Aim of the task
Only the lines below, from the one with "ATOM 76 O O" through the one with "ATOM 125 N N", are to be written out, exactly.

Recorded data

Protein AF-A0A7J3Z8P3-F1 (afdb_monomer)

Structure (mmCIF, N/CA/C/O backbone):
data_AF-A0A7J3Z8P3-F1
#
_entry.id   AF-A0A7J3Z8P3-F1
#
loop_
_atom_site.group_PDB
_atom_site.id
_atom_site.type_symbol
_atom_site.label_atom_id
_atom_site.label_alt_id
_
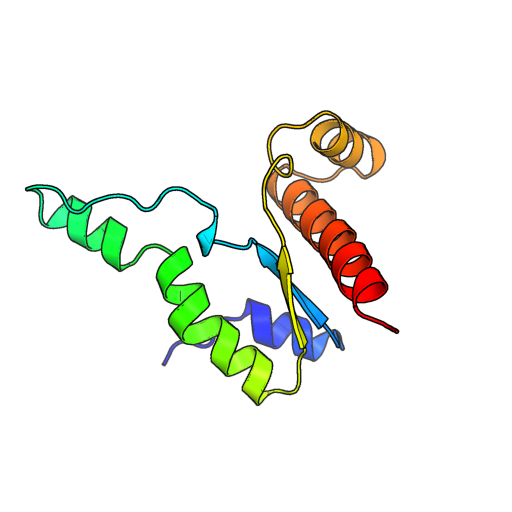atom_site.label_comp_id
_atom_site.label_asym_id
_atom_site.label_entity_id
_atom_site.label_seq_id
_atom_site.pdbx_PDB_ins_code
_atom_site.Cartn_x
_atom_site.Cartn_y
_atom_site.Cartn_z
_atom_site.occupancy
_atom_site.B_iso_or_equiv
_atom_site.auth_seq_id
_atom_site.auth_comp_id
_atom_site.auth_asym_id
_atom_site.auth_atom_id
_atom_site.pdbx_PDB_model_num
ATOM 1 N N . MET A 1 1 ? 5.746 -21.396 -7.401 1.00 41.72 1 MET A N 1
ATOM 2 C CA . MET A 1 1 ? 4.634 -20.445 -7.175 1.00 41.72 1 MET A CA 1
ATOM 3 C C . MET A 1 1 ? 4.739 -19.917 -5.752 1.00 41.72 1 MET A C 1
ATOM 5 O O . MET A 1 1 ? 4.315 -20.600 -4.834 1.00 41.72 1 MET A O 1
ATOM 9 N N . THR A 1 2 ? 5.365 -18.762 -5.535 1.00 48.28 2 THR A N 1
ATOM 10 C CA . THR A 1 2 ? 5.517 -18.207 -4.183 1.00 48.28 2 THR A CA 1
ATOM 11 C C . THR A 1 2 ? 4.198 -17.578 -3.737 1.00 48.28 2 THR A C 1
ATOM 13 O O . THR A 1 2 ? 3.656 -16.681 -4.385 1.00 48.28 2 THR A O 1
ATOM 16 N N . THR A 1 3 ? 3.631 -18.103 -2.658 1.00 49.88 3 THR A N 1
ATOM 17 C CA . THR A 1 3 ? 2.544 -17.488 -1.896 1.00 49.88 3 THR A CA 1
ATOM 18 C C . THR A 1 3 ? 3.000 -16.106 -1.437 1.00 49.88 3 THR A C 1
ATOM 20 O O . THR A 1 3 ? 4.077 -15.974 -0.867 1.00 49.88 3 THR A O 1
ATOM 23 N N . ASN A 1 4 ? 2.221 -15.058 -1.719 1.00 64.44 4 ASN A N 1
ATOM 24 C CA . ASN A 1 4 ? 2.458 -13.764 -1.087 1.00 64.44 4 ASN A CA 1
ATOM 25 C C . ASN A 1 4 ? 1.850 -13.847 0.326 1.00 64.44 4 ASN A C 1
ATOM 27 O O . ASN A 1 4 ? 0.619 -13.902 0.421 1.00 64.44 4 ASN A O 1
ATOM 31 N N . PRO A 1 5 ? 2.665 -13.926 1.396 1.00 71.38 5 PRO A N 1
ATOM 32 C CA . PRO A 1 5 ? 2.171 -14.184 2.746 1.00 71.38 5 PRO A CA 1
ATOM 33 C C . PRO A 1 5 ? 1.167 -13.121 3.202 1.00 71.38 5 PRO A C 1
ATOM 35 O O . PRO A 1 5 ? 0.212 -13.457 3.885 1.00 71.38 5 PRO A O 1
ATOM 38 N N . SER A 1 6 ? 1.285 -11.881 2.718 1.00 73.38 6 SER A N 1
ATOM 39 C CA . SER A 1 6 ? 0.414 -10.764 3.097 1.00 73.38 6 SER A CA 1
ATOM 40 C C . SER A 1 6 ? -1.075 -11.009 2.819 1.00 73.38 6 SER A C 1
ATOM 42 O O . SER A 1 6 ? -1.920 -10.604 3.610 1.00 73.38 6 SER A O 1
ATOM 44 N N . ILE A 1 7 ? -1.414 -11.684 1.713 1.00 75.56 7 ILE A N 1
ATOM 45 C CA . ILE A 1 7 ? -2.818 -11.971 1.358 1.00 75.56 7 ILE A CA 1
ATOM 46 C C . ILE A 1 7 ? -3.373 -13.092 2.234 1.00 75.56 7 ILE A C 1
ATOM 48 O O . ILE A 1 7 ? -4.520 -13.027 2.662 1.00 75.56 7 ILE A O 1
ATOM 52 N N . LEU A 1 8 ? -2.553 -14.103 2.526 1.00 77.75 8 LEU A N 1
ATOM 53 C CA . LEU A 1 8 ? -2.948 -15.194 3.415 1.00 77.75 8 LEU A CA 1
ATOM 54 C C . LEU A 1 8 ? -3.133 -14.695 4.847 1.00 77.75 8 LEU A C 1
ATOM 56 O O . LEU A 1 8 ? -4.098 -15.079 5.494 1.00 77.75 8 LEU A O 1
ATOM 60 N N . THR A 1 9 ? -2.265 -13.795 5.314 1.00 82.56 9 THR A N 1
ATOM 61 C CA . THR A 1 9 ? -2.425 -13.136 6.611 1.00 82.56 9 THR A CA 1
ATOM 62 C C . THR A 1 9 ? -3.732 -12.355 6.672 1.00 82.56 9 THR A C 1
ATOM 64 O O . THR A 1 9 ? -4.464 -12.509 7.640 1.00 82.56 9 THR A O 1
ATOM 67 N N . ALA A 1 10 ? -4.065 -11.578 5.635 1.00 80.25 10 ALA A N 1
ATOM 68 C CA . ALA A 1 10 ? -5.325 -10.836 5.581 1.00 80.25 10 ALA A CA 1
ATOM 69 C C . ALA A 1 10 ? -6.556 -11.760 5.662 1.00 80.25 10 ALA A C 1
ATOM 71 O O . ALA A 1 10 ? -7.502 -11.467 6.388 1.00 80.25 10 ALA A O 1
ATOM 72 N N . ILE A 1 11 ? -6.519 -12.903 4.972 1.00 79.62 11 ILE A N 1
ATOM 73 C CA . ILE A 1 11 ? -7.579 -13.919 5.047 1.00 79.62 11 ILE A CA 1
ATOM 74 C C . ILE A 1 11 ? -7.660 -14.522 6.455 1.00 79.62 11 ILE A C 1
ATOM 76 O O . ILE A 1 11 ? -8.750 -14.653 7.000 1.00 79.62 11 ILE A O 1
ATOM 80 N N . LEU A 1 12 ? -6.516 -14.859 7.057 1.00 83.31 12 LEU A N 1
ATOM 81 C CA . LEU A 1 12 ? -6.452 -15.478 8.383 1.00 83.31 12 LEU A CA 1
ATOM 82 C C . LEU A 1 12 ? -7.040 -14.579 9.475 1.00 83.31 12 LEU A C 1
ATOM 84 O O . LEU A 1 12 ? -7.717 -15.070 10.370 1.00 83.31 12 LEU A O 1
ATOM 88 N N . VAL A 1 13 ? -6.808 -13.268 9.391 1.00 86.38 13 VAL A N 1
ATOM 89 C CA . VAL A 1 13 ? -7.378 -12.295 10.338 1.00 86.38 13 VAL A CA 1
ATOM 90 C C . VAL A 1 13 ? -8.843 -11.947 10.037 1.00 86.38 13 VAL A C 1
ATOM 92 O O . VAL A 1 13 ? -9.412 -11.091 10.706 1.00 86.38 13 VAL A O 1
ATOM 95 N N . GLY A 1 14 ? -9.462 -12.583 9.034 1.00 84.31 14 GLY A N 1
ATOM 96 C CA . GLY A 1 14 ? -10.869 -12.383 8.685 1.00 84.31 14 GLY A CA 1
ATOM 97 C C . GLY A 1 14 ? -11.159 -11.089 7.920 1.00 84.31 14 GLY A C 1
ATOM 98 O O . GLY A 1 14 ? -12.292 -10.610 7.931 1.00 84.31 14 GLY A O 1
ATOM 99 N N . ALA A 1 15 ? -10.165 -10.494 7.253 1.00 84.31 15 ALA A N 1
ATOM 100 C CA . ALA A 1 15 ? -10.386 -9.274 6.484 1.00 84.31 15 ALA A CA 1
ATOM 101 C C . ALA A 1 15 ? -11.256 -9.554 5.245 1.00 84.31 15 ALA A C 1
ATOM 103 O O . ALA A 1 15 ? -10.876 -10.315 4.356 1.00 84.31 15 ALA A O 1
ATOM 104 N N . SER A 1 16 ? -12.410 -8.886 5.157 1.00 85.88 16 SER A N 1
ATOM 105 C CA . SER A 1 16 ? -13.325 -8.992 4.007 1.00 85.88 16 SER A CA 1
ATOM 106 C C . SER A 1 16 ? -12.900 -8.136 2.807 1.00 85.88 16 SER A C 1
ATOM 108 O O . SER A 1 16 ? -13.288 -8.412 1.669 1.00 85.88 16 SER A O 1
ATOM 110 N N . THR A 1 17 ? -12.077 -7.115 3.055 1.00 86.81 17 THR A N 1
ATOM 111 C CA . THR A 1 17 ? -11.601 -6.159 2.057 1.00 86.81 17 THR A CA 1
ATOM 112 C C . THR A 1 17 ? -10.117 -5.863 2.275 1.00 86.81 17 THR A C 1
ATOM 114 O O . THR A 1 17 ? -9.677 -5.648 3.402 1.00 86.81 17 THR A O 1
ATOM 117 N N . ILE A 1 18 ? -9.345 -5.801 1.188 1.00 87.62 18 ILE A N 1
ATOM 118 C CA . ILE A 1 18 ? -7.942 -5.375 1.180 1.00 87.62 18 ILE A CA 1
ATOM 119 C C . ILE A 1 18 ? -7.808 -4.117 0.321 1.00 87.62 18 ILE A C 1
ATOM 121 O O . ILE A 1 18 ? -8.153 -4.116 -0.863 1.00 87.62 18 ILE A O 1
ATOM 125 N N . ALA A 1 19 ? -7.256 -3.055 0.907 1.00 87.81 19 ALA A N 1
ATOM 126 C CA . ALA A 1 19 ? -6.892 -1.841 0.190 1.00 87.81 19 ALA A CA 1
ATOM 127 C C . ALA A 1 19 ? -5.436 -1.927 -0.289 1.00 87.81 19 ALA A C 1
ATOM 129 O O . ALA A 1 19 ? -4.511 -2.087 0.507 1.00 87.81 19 ALA A O 1
ATOM 130 N N . PHE A 1 20 ? -5.229 -1.795 -1.595 1.00 83.88 20 PHE A N 1
ATOM 131 C CA . PHE A 1 20 ? -3.912 -1.604 -2.188 1.00 83.88 20 PHE A CA 1
ATOM 132 C C . PHE A 1 20 ? -3.790 -0.187 -2.730 1.00 83.88 20 PHE A C 1
ATOM 134 O O . PHE A 1 20 ? -4.760 0.407 -3.196 1.00 83.88 20 PHE A O 1
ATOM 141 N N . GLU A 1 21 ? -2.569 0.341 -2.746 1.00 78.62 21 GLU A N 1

Answer for this exercise
ATOM 76 O O . ILE A 1 11 ? -8.750 -14.653 7.000 1.00 79.62 11 ILE A O 1
ATOM 80 N N . LEU A 1 12 ? -6.516 -14.859 7.057 1.00 83.31 12 LEU A N 1
ATOM 81 C CA . LEU A 1 12 ? -6.452 -15.478 8.383 1.00 83.31 12 LEU A CA 1
ATOM 82 C C . LEU A 1 12 ? -7.040 -14.579 9.475 1.00 83.31 12 LEU A C 1
ATOM 84 O O . LEU A 1 12 ? -7.717 -15.070 10.370 1.00 83.31 12 LEU A O 1
ATOM 88 N N . VAL A 1 13 ? -6.808 -13.268 9.391 1.00 86.38 13 VAL A N 1
ATOM 89 C CA . VAL A 1 13 ? -7.378 -12.295 10.338 1.00 86.38 13 VAL A CA 1
ATOM 90 C C . VAL A 1 13 ? -8.843 -11.947 10.037 1.00 86.38 13 VAL A C 1
ATOM 92 O O . VAL A 1 13 ? -9.412 -11.091 10.706 1.00 86.38 13 VAL A O 1
ATOM 95 N N . GLY A 1 14 ? -9.462 -12.583 9.034 1.00 84.31 14 GLY A N 1
ATOM 96 C CA . GLY A 1 14 ? -10.869 -12.383 8.685 1.00 84.31 14 GLY A CA 1
ATOM 97 C C . GLY A 1 14 ? -11.159 -11.089 7.920 1.00 84.31 14 GLY A C 1
ATOM 98 O O . GLY A 1 14 ? -12.292 -10.610 7.931 1.00 84.31 14 GLY A O 1
ATOM 99 N N . ALA A 1 15 ? -10.165 -10.494 7.253 1.00 84.31 15 ALA A N 1
ATOM 100 C CA . ALA A 1 15 ? -10.386 -9.274 6.484 1.00 84.31 15 ALA A CA 1
ATOM 101 C C . ALA A 1 15 ? -11.256 -9.554 5.245 1.00 84.31 15 ALA A C 1
ATOM 103 O O . ALA A 1 15 ? -10.876 -10.315 4.356 1.00 84.31 15 ALA A O 1
ATOM 104 N N . SER A 1 16 ? -12.410 -8.886 5.157 1.00 85.88 16 SER A N 1
ATOM 105 C CA . SER A 1 16 ? -13.325 -8.992 4.007 1.00 85.88 16 SER A CA 1
ATOM 106 C C . SER A 1 16 ? -12.900 -8.136 2.807 1.00 85.88 16 SER A C 1
ATOM 108 O O . SER A 1 16 ? -13.288 -8.412 1.669 1.00 85.88 16 SER A O 1
ATOM 110 N N . THR A 1 17 ? -12.077 -7.115 3.055 1.00 86.81 17 THR A N 1
ATOM 111 C CA . THR A 1 17 ? -11.601 -6.159 2.057 1.00 86.81 17 THR A CA 1
ATOM 112 C C . THR A 1 17 ? -10.117 -5.863 2.275 1.00 86.81 17 THR A C 1
ATOM 114 O O . THR A 1 17 ? -9.677 -5.648 3.402 1.00 86.81 17 THR A O 1
ATOM 117 N N . ILE A 1 18 ? -9.345 -5.801 1.188 1.00 87.62 18 ILE A N 1
ATOM 118 C CA . ILE A 1 18 ? -7.942 -5.375 1.180 1.00 87.62 18 ILE A CA 1
ATOM 119 C C . ILE A 1 18 ? -7.808 -4.117 0.321 1.00 87.62 18 ILE A C 1
ATOM 121 O O . ILE A 1 18 ? -8.153 -4.116 -0.863 1.00 87.62 18 ILE A O 1
ATOM 125 N N . ALA A 1 19 ? -7.256 -3.055 0.907 1.00 87.81 19 ALA A N 1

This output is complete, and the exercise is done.